Data shown -
---*---

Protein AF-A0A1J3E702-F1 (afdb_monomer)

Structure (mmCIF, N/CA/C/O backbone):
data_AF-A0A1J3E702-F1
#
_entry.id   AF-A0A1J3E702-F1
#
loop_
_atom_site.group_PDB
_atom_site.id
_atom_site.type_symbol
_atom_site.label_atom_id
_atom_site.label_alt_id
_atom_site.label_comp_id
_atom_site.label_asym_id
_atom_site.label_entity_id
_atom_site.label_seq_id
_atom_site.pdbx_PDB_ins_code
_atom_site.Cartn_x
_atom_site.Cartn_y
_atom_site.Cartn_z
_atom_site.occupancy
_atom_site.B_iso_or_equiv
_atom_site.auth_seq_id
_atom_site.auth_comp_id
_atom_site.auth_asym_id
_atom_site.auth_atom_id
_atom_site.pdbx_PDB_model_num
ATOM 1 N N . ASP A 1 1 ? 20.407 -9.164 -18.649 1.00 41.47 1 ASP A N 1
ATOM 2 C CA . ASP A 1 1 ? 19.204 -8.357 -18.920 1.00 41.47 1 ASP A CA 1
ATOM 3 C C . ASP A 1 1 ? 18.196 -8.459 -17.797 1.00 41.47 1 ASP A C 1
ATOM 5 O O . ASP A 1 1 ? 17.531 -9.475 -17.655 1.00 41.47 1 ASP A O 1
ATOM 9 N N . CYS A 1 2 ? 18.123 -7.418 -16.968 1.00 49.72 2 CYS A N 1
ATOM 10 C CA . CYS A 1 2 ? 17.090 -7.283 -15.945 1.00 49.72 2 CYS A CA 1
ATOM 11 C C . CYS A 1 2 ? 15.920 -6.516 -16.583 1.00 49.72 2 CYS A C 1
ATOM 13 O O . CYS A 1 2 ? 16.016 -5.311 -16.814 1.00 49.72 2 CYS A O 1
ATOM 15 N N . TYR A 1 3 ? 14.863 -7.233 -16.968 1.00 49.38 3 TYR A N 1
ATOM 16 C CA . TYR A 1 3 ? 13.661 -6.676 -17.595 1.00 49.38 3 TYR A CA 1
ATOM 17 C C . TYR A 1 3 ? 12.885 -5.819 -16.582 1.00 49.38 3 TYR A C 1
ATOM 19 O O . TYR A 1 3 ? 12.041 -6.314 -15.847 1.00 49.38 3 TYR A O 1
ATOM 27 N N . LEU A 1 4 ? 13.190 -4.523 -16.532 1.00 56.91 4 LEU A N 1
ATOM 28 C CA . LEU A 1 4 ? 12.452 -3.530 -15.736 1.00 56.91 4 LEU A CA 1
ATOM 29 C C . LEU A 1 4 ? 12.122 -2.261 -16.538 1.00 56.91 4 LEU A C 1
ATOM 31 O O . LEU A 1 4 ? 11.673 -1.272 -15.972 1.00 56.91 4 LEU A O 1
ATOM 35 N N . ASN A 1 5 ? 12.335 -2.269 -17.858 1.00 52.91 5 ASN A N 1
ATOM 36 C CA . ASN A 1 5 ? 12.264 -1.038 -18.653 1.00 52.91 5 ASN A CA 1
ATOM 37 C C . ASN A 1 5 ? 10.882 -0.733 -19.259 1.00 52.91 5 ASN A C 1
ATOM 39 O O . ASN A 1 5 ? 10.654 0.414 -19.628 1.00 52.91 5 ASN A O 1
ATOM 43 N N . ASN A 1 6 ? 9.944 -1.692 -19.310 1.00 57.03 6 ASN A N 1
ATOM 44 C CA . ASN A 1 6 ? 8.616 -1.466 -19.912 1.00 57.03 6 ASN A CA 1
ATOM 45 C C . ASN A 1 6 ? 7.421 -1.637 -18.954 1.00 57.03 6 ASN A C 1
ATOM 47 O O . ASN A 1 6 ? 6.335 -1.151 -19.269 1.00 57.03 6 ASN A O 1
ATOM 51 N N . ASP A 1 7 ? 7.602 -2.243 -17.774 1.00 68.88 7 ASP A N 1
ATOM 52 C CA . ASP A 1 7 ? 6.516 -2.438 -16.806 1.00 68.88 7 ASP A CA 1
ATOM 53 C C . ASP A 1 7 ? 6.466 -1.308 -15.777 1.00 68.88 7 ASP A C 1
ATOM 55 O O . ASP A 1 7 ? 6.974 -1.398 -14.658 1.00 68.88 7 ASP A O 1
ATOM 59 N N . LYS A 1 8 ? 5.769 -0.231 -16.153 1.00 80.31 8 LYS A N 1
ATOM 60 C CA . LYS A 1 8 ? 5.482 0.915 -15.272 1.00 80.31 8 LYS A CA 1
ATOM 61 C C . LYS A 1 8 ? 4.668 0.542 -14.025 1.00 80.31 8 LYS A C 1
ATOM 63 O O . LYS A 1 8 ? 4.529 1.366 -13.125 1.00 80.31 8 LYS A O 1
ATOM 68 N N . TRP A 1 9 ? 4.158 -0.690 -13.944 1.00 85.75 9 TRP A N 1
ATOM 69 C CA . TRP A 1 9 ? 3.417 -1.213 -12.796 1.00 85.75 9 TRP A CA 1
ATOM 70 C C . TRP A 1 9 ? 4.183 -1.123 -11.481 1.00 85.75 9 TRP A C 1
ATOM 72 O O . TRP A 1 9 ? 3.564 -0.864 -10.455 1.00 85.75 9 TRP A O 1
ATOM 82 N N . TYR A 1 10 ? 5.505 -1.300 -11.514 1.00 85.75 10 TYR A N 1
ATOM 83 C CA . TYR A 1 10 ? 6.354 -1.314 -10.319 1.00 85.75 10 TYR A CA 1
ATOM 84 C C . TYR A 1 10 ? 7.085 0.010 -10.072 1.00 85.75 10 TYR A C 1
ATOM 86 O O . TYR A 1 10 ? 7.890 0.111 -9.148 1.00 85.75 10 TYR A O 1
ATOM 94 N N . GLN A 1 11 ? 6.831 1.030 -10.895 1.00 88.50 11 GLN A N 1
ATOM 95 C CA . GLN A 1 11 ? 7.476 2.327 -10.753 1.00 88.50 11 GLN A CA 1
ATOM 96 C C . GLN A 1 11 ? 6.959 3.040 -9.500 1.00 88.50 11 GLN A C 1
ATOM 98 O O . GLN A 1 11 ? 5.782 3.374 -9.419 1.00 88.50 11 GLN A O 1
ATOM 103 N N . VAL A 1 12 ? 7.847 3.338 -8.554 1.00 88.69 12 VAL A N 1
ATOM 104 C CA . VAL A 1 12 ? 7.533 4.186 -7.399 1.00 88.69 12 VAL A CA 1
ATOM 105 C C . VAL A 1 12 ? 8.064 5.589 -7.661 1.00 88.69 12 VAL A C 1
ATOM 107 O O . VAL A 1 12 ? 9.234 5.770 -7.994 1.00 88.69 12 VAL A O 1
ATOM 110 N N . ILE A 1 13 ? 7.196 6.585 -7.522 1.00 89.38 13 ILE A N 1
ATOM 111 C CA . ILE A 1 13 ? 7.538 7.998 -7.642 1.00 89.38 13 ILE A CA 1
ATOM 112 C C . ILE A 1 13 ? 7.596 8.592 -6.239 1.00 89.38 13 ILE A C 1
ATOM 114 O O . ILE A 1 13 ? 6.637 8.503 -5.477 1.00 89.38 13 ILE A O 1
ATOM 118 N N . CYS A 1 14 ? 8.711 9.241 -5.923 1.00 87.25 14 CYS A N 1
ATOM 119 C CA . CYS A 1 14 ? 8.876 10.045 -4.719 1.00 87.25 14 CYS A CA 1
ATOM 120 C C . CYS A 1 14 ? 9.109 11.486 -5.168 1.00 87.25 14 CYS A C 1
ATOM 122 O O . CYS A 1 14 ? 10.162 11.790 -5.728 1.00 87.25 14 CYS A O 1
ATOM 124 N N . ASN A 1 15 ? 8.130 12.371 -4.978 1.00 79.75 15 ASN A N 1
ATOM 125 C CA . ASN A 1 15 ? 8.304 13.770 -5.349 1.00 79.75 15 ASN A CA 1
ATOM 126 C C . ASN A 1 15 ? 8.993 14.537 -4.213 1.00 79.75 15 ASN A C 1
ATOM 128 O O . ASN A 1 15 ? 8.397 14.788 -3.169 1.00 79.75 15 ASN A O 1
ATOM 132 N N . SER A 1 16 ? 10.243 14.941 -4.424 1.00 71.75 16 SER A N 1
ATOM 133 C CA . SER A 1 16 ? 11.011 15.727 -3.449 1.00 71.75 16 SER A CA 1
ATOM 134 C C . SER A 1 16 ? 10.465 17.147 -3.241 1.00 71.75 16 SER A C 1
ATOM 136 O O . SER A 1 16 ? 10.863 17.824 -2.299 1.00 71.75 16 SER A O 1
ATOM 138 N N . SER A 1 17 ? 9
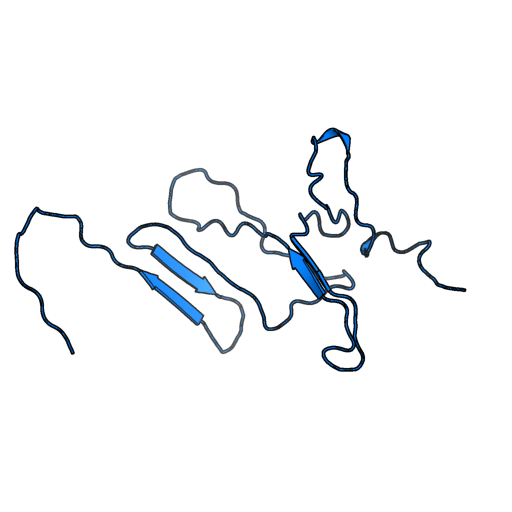.538 17.616 -4.085 1.00 68.44 17 SER A N 1
ATOM 139 C CA . SER A 1 17 ? 8.860 18.908 -3.909 1.00 68.44 17 SER A CA 1
ATOM 140 C C . SER A 1 17 ? 7.854 18.921 -2.748 1.00 68.44 17 SER A C 1
ATOM 142 O O . SER A 1 17 ? 7.386 19.989 -2.368 1.00 68.44 17 SER A O 1
ATOM 144 N N . SER A 1 18 ? 7.523 17.761 -2.170 1.00 63.97 18 SER A N 1
ATOM 145 C CA . SER A 1 18 ? 6.560 17.604 -1.067 1.00 63.97 18 SER A CA 1
ATOM 146 C C . SER A 1 18 ? 7.126 17.937 0.326 1.00 63.97 18 SER A C 1
ATOM 148 O O . SER A 1 18 ? 6.439 17.738 1.326 1.00 63.97 18 SER A O 1
ATOM 150 N N . GLY A 1 19 ? 8.368 18.428 0.411 1.00 66.44 19 GLY A N 1
ATOM 151 C CA . GLY A 1 19 ? 9.077 18.718 1.662 1.00 66.44 19 GLY A CA 1
ATOM 152 C C . GLY A 1 19 ? 10.110 17.647 2.032 1.00 66.44 19 GLY A C 1
ATOM 153 O O . GLY A 1 19 ? 10.461 16.799 1.217 1.00 66.44 19 GLY A O 1
ATOM 154 N N . ASN A 1 20 ? 10.601 17.675 3.277 1.00 75.94 20 ASN A N 1
ATOM 155 C CA . ASN A 1 20 ? 11.710 16.814 3.730 1.00 75.94 20 ASN A CA 1
ATOM 156 C C . ASN A 1 20 ? 11.376 15.310 3.789 1.00 75.94 20 ASN A C 1
ATOM 158 O O . ASN A 1 20 ? 12.292 14.499 3.878 1.00 75.94 20 ASN A O 1
ATOM 162 N N . ASN A 1 21 ? 10.092 14.940 3.721 1.00 77.75 21 ASN A N 1
ATOM 163 C CA . ASN A 1 21 ? 9.619 13.557 3.789 1.00 77.75 21 ASN A CA 1
ATOM 164 C C . ASN A 1 21 ? 8.735 13.248 2.568 1.00 77.75 21 ASN A C 1
ATOM 166 O O . ASN A 1 21 ? 7.507 13.317 2.676 1.00 77.75 21 ASN A O 1
ATOM 170 N N . PRO A 1 22 ? 9.326 12.947 1.398 1.00 83.25 22 PRO A N 1
ATOM 171 C CA . PRO A 1 22 ? 8.554 12.607 0.210 1.00 83.25 22 PRO A CA 1
ATOM 172 C C . PRO A 1 22 ? 7.734 11.338 0.46
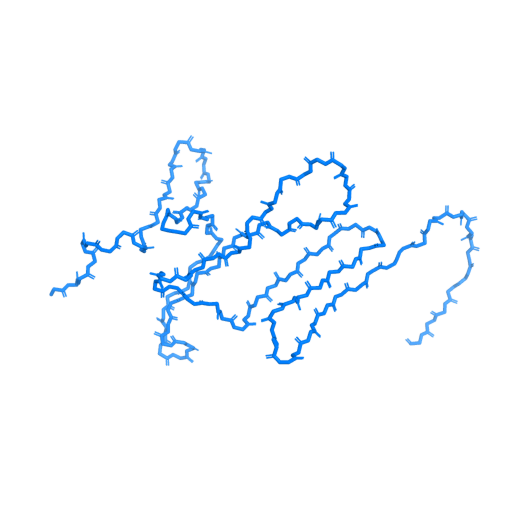1 1.00 83.25 22 PRO A C 1
ATOM 174 O O . PRO A 1 22 ? 8.262 10.329 0.930 1.00 83.25 22 PRO A O 1
ATOM 177 N N . VAL A 1 23 ? 6.440 11.387 0.143 1.00 86.75 23 VAL A N 1
ATOM 178 C CA . VAL A 1 23 ? 5.541 10.233 0.263 1.00 86.75 23 VAL A CA 1
ATOM 179 C C . VAL A 1 23 ? 5.707 9.361 -0.983 1.00 86.75 23 VAL A C 1
ATOM 181 O O . VAL A 1 23 ? 5.457 9.850 -2.089 1.00 86.75 23 VAL A O 1
ATOM 184 N N . PRO A 1 24 ? 6.129 8.090 -0.850 1.00 90.56 24 PRO A N 1
ATOM 185 C CA . PRO A 1 24 ? 6.254 7.200 -1.993 1.00 90.56 24 PRO A CA 1
ATOM 186 C C . PRO A 1 24 ? 4.881 6.891 -2.590 1.00 90.56 24 PRO A C 1
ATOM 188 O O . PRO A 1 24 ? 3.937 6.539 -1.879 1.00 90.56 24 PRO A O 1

---*---

What is expected - In the listing above, locate the line with "ATOM 55 O O" and the line with "ATOM 95 C CA", then extract exactly those lines and every line between them, and nothing more.

Task response -
ATOM 55 O O . ASP A 1 7 ? 6.974 -1.398 -14.658 1.00 68.88 7 ASP A O 1
ATOM 59 N N . LYS A 1 8 ? 5.769 -0.231 -16.153 1.00 80.31 8 LYS A N 1
ATOM 60 C CA . LYS A 1 8 ? 5.482 0.915 -15.272 1.00 80.31 8 LYS A CA 1
ATOM 61 C C . LYS A 1 8 ? 4.668 0.542 -14.025 1.00 80.31 8 LYS A C 1
ATOM 63 O O . LYS A 1 8 ? 4.529 1.366 -13.125 1.00 80.31 8 LYS A O 1
ATOM 68 N N . TRP A 1 9 ? 4.158 -0.690 -13.944 1.00 85.75 9 TRP A N 1
ATOM 69 C CA . TRP A 1 9 ? 3.417 -1.213 -12.796 1.00 85.75 9 TRP A CA 1
ATOM 70 C C . TRP A 1 9 ? 4.183 -1.123 -11.481 1.00 85.75 9 TRP A C 1
ATOM 72 O O . TRP A 1 9 ? 3.564 -0.864 -10.455 1.00 85.75 9 TRP A O 1
ATOM 82 N N . TYR A 1 10 ? 5.505 -1.300 -11.514 1.00 85.75 10 TYR A N 1
ATOM 83 C CA . TYR A 1 10 ? 6.354 -1.314 -10.319 1.00 85.75 10 TYR A CA 1
ATOM 84 C C . TYR A 1 10 ? 7.085 0.010 -10.072 1.00 85.75 10 TYR A C 1
ATOM 86 O O . TYR A 1 10 ? 7.890 0.111 -9.148 1.00 85.75 10 TYR A O 1
ATOM 94 N N . GLN A 1 11 ? 6.831 1.030 -10.895 1.00 88.50 11 GLN A N 1
ATOM 95 C CA . GLN A 1 11 ? 7.476 2.327 -10.753 1.00 88.50 11 GLN A CA 1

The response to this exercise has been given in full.